● **TASK INSTRUCTIONS**
The answer should be each line of the records that contains the word "Protein"; please copy them all.

+++ DATA FOR THIS EXERCISE

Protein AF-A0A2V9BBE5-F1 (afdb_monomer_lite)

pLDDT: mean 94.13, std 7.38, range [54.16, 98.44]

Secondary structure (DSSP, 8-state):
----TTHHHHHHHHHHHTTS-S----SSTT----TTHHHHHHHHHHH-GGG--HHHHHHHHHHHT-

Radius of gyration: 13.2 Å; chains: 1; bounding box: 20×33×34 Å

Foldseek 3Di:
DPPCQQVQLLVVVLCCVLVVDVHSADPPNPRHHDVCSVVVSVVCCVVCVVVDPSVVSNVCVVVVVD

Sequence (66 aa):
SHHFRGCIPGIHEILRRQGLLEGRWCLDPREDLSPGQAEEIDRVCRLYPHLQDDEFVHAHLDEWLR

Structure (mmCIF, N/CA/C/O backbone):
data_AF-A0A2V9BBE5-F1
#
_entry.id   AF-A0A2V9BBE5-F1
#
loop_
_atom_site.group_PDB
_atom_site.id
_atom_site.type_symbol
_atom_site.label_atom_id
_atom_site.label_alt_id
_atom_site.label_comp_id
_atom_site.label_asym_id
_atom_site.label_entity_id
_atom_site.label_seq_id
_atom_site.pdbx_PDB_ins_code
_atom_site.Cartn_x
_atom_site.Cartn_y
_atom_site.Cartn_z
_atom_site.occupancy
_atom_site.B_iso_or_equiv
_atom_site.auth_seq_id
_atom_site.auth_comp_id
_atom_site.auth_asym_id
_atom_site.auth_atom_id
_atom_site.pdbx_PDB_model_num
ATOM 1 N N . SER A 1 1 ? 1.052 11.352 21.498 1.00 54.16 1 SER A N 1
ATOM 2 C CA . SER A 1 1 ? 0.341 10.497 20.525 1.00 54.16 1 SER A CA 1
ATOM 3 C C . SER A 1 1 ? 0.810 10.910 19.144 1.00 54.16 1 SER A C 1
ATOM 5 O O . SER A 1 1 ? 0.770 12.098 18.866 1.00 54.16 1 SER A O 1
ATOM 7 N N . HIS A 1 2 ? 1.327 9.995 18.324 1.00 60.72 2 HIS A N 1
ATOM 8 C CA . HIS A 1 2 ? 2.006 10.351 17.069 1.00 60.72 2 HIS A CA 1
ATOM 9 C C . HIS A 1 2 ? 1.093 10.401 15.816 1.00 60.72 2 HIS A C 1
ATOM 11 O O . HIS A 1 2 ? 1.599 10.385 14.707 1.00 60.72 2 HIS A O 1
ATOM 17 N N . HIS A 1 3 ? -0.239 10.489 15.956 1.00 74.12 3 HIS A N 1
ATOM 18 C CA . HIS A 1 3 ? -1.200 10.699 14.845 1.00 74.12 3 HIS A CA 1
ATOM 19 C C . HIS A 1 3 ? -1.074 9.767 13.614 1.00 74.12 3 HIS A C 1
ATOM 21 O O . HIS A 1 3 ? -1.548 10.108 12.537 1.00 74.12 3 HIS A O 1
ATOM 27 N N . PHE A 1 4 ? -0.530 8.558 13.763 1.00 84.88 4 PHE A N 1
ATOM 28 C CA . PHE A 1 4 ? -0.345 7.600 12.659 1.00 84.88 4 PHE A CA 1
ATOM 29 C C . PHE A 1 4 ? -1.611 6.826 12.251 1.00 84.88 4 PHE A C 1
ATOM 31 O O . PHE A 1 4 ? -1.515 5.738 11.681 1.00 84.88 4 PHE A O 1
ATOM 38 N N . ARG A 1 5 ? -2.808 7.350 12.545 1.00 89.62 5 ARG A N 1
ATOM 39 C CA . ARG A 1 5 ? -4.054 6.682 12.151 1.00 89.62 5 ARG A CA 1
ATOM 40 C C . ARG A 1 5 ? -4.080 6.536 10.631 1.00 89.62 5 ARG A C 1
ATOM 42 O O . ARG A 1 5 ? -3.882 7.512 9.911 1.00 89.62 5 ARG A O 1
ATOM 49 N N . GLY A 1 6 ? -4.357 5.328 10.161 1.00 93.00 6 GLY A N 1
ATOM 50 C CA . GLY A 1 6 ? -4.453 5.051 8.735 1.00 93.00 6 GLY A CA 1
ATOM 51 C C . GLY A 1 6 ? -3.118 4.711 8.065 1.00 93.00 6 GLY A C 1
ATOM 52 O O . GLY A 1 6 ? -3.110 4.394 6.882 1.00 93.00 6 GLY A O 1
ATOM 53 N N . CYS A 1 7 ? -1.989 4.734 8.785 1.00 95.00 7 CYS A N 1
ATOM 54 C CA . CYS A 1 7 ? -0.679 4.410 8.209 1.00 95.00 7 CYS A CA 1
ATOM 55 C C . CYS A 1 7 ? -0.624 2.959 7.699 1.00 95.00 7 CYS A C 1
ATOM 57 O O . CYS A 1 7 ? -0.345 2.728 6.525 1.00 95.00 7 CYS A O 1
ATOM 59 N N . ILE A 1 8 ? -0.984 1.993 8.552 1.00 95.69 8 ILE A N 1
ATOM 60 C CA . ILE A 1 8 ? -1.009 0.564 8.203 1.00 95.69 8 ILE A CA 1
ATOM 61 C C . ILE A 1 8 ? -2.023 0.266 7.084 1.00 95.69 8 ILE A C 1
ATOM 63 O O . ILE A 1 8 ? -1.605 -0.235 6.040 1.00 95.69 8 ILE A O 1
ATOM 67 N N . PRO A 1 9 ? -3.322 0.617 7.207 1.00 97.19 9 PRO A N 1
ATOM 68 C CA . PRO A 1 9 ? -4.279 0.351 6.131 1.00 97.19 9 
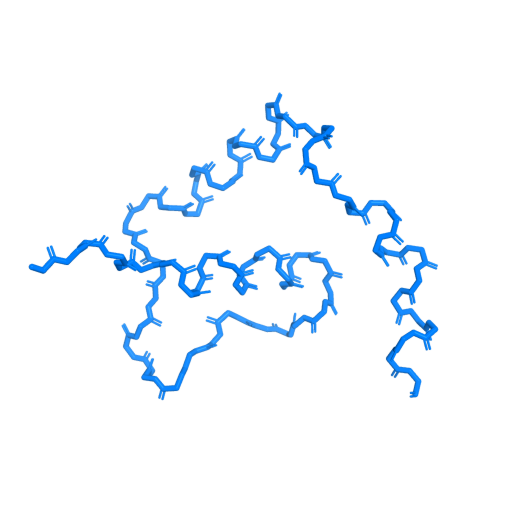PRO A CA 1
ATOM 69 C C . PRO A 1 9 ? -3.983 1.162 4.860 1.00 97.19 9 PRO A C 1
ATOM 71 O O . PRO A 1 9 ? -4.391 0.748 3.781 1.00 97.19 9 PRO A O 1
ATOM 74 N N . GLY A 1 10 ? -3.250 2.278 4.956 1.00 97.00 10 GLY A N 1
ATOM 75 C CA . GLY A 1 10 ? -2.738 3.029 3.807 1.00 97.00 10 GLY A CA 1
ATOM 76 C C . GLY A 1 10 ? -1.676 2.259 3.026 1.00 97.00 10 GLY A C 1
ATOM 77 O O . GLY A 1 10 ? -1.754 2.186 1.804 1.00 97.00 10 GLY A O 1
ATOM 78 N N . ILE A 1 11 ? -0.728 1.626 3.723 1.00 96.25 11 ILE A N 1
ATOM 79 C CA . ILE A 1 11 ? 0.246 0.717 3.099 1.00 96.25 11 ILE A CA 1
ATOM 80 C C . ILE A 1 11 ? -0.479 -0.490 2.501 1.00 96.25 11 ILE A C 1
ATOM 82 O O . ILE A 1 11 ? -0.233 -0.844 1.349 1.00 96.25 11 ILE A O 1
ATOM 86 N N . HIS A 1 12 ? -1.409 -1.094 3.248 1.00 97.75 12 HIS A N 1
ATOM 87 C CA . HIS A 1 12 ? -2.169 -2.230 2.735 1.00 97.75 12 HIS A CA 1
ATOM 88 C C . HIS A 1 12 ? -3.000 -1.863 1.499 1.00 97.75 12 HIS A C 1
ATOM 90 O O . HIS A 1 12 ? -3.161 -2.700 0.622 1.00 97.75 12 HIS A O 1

++++++
+++ DATA FOR THIS EXERCISE

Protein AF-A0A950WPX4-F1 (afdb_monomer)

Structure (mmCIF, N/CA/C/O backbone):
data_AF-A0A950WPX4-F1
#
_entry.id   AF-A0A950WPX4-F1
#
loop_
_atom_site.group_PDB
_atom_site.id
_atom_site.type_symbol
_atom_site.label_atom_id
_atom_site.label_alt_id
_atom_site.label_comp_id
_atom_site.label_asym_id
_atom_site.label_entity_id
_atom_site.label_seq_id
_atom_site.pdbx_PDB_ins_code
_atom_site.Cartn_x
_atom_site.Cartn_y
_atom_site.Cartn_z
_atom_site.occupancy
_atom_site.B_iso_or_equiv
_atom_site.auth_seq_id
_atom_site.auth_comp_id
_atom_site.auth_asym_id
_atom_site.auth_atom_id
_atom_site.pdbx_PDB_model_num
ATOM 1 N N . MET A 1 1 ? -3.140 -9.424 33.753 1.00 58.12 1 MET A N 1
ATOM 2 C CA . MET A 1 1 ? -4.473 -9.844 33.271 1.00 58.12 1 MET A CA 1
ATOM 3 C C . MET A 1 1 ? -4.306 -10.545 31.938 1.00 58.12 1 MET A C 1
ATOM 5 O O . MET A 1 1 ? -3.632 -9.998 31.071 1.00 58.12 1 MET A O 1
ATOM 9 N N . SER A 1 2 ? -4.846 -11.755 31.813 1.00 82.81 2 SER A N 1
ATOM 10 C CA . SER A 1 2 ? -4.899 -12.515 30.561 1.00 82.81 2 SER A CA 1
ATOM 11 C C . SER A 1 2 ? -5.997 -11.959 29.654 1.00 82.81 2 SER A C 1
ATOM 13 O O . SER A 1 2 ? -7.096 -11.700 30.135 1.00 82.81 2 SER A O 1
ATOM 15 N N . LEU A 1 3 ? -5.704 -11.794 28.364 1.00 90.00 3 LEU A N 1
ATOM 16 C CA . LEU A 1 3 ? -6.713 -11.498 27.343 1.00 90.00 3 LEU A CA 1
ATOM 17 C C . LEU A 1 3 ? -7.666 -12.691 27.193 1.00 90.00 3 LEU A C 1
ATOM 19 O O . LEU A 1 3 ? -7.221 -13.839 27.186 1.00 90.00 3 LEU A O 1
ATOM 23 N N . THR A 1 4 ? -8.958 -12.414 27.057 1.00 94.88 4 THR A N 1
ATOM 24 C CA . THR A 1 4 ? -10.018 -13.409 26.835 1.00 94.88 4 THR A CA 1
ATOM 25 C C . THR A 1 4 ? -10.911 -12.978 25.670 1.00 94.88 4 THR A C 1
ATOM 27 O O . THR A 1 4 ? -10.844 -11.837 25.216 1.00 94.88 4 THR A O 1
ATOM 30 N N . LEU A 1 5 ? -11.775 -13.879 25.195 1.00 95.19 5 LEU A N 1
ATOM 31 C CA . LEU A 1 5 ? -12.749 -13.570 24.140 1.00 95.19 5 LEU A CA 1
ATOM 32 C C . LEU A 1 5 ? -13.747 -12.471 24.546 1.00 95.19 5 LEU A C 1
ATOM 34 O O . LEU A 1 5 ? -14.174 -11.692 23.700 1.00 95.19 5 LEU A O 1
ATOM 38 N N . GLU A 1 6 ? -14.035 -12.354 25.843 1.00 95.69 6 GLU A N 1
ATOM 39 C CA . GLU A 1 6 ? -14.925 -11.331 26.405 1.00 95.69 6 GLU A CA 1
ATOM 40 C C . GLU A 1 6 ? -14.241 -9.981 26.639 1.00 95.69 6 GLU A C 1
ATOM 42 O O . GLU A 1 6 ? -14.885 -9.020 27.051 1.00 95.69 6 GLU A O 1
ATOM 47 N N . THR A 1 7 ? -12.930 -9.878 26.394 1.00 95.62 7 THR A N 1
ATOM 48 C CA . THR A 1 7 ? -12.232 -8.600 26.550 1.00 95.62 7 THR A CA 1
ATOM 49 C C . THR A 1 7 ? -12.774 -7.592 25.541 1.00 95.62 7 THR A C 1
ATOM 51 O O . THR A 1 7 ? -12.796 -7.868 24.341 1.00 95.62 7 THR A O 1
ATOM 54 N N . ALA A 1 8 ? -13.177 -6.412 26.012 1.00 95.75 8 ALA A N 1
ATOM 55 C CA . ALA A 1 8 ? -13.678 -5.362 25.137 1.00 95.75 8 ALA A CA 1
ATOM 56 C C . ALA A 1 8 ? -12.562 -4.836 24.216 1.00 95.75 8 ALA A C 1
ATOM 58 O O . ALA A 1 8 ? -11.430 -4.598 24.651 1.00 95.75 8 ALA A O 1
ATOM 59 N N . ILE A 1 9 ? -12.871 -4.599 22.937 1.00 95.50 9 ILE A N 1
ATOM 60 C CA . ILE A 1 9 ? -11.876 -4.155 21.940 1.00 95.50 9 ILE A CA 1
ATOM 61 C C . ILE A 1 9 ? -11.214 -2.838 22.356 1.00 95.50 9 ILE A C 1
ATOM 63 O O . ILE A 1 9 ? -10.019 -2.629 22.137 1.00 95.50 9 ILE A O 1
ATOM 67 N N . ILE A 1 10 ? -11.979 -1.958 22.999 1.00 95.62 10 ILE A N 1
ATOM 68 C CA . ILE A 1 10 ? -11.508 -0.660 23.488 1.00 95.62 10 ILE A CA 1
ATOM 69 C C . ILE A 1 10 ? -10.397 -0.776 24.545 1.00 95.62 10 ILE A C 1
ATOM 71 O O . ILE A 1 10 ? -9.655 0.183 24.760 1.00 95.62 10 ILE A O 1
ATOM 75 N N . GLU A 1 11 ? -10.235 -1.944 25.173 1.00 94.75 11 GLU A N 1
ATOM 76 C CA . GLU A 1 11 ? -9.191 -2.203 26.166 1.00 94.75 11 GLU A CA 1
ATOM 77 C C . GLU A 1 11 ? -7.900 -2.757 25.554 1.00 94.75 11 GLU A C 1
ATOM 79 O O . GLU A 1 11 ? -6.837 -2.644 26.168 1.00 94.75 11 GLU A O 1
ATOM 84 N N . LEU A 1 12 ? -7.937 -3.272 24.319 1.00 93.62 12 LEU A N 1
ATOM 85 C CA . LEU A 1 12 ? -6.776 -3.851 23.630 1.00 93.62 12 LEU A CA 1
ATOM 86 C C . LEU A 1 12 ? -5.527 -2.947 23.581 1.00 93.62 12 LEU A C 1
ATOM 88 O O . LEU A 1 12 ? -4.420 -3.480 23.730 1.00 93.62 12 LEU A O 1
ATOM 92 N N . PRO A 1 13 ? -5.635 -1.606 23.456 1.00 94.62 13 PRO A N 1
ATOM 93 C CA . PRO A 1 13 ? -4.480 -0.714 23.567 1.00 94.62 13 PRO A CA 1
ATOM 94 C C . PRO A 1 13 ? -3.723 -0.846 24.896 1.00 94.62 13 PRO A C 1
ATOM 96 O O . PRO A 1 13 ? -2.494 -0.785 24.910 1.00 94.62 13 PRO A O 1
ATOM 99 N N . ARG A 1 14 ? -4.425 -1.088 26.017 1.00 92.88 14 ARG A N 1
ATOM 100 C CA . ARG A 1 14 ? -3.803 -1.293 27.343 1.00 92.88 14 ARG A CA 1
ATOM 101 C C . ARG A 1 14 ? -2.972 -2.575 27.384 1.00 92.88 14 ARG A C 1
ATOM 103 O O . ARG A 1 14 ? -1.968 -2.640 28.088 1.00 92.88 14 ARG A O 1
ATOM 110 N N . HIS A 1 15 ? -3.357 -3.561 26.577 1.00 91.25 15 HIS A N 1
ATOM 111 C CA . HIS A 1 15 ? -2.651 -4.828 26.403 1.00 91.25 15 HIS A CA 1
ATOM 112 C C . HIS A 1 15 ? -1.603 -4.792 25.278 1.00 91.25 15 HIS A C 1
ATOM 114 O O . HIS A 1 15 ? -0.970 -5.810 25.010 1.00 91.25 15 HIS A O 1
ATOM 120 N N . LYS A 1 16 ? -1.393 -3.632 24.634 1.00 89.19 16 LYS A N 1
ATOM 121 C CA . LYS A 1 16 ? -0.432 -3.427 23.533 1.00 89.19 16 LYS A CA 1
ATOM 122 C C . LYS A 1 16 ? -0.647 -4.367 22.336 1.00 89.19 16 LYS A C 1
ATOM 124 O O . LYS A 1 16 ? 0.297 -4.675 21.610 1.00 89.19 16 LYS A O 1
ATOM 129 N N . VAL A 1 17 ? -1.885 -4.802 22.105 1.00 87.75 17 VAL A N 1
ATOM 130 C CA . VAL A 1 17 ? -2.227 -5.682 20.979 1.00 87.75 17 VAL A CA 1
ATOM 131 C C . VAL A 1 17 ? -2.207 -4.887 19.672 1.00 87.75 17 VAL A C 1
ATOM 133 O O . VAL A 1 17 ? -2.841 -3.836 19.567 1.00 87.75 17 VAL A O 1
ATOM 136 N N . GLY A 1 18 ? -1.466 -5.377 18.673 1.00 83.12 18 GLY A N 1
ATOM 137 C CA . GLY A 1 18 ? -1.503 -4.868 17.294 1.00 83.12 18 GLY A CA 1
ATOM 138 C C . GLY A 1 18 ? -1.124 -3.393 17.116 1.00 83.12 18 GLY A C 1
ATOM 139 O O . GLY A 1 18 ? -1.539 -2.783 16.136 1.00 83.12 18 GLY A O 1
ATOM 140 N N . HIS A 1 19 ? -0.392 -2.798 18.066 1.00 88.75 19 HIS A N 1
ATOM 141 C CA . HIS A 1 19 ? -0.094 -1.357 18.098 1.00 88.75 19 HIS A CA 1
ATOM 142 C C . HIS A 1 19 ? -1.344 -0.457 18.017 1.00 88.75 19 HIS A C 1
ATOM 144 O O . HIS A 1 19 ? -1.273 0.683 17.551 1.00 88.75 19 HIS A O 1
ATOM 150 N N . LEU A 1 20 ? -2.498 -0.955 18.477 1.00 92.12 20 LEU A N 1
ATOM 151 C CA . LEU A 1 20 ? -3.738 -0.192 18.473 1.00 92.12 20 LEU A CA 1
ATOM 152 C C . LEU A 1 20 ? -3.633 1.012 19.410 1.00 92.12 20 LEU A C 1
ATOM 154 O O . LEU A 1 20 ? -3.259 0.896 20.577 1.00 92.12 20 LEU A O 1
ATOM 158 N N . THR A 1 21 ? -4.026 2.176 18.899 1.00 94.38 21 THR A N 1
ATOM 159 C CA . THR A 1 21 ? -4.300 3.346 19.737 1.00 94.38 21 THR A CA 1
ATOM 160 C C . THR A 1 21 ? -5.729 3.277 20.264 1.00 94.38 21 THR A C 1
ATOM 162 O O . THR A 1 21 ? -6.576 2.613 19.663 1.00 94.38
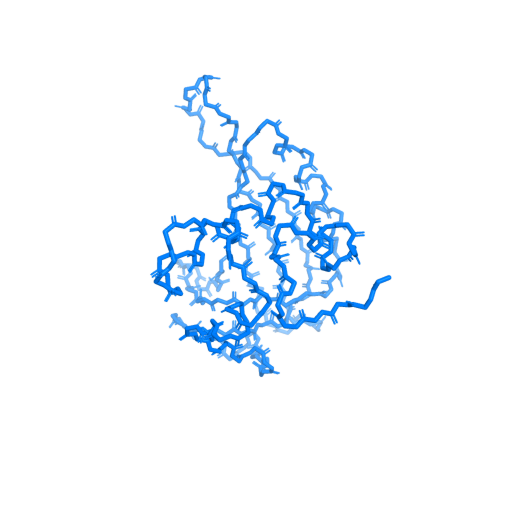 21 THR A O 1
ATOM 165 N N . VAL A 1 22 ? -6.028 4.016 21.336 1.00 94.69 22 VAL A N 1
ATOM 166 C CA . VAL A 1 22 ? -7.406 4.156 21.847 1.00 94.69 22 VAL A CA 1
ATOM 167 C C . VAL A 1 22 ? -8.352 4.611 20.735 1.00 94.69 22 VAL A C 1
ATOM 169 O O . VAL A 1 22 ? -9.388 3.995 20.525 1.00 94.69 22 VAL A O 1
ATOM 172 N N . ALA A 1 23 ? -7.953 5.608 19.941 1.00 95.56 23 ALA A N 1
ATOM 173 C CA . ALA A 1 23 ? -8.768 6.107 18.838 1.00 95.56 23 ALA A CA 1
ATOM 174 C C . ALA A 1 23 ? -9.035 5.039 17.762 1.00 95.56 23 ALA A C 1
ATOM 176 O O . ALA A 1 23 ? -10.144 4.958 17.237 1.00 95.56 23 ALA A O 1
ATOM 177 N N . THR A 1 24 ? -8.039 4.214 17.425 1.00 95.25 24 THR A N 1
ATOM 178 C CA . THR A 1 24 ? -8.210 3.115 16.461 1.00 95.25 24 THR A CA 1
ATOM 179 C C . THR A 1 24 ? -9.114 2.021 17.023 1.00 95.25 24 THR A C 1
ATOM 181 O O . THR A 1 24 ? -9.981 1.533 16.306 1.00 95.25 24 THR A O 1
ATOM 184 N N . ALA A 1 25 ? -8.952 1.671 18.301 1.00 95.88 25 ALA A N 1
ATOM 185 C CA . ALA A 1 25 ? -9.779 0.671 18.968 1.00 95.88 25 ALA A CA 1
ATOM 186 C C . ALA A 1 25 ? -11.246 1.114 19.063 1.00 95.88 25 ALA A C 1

++++++

● **OUTPUT**
Protein AF-A0A2V9BBE5-F1 (afdb_monomer_lite)
Protein AF-A0A950WPX4-F1 (afdb_monomer)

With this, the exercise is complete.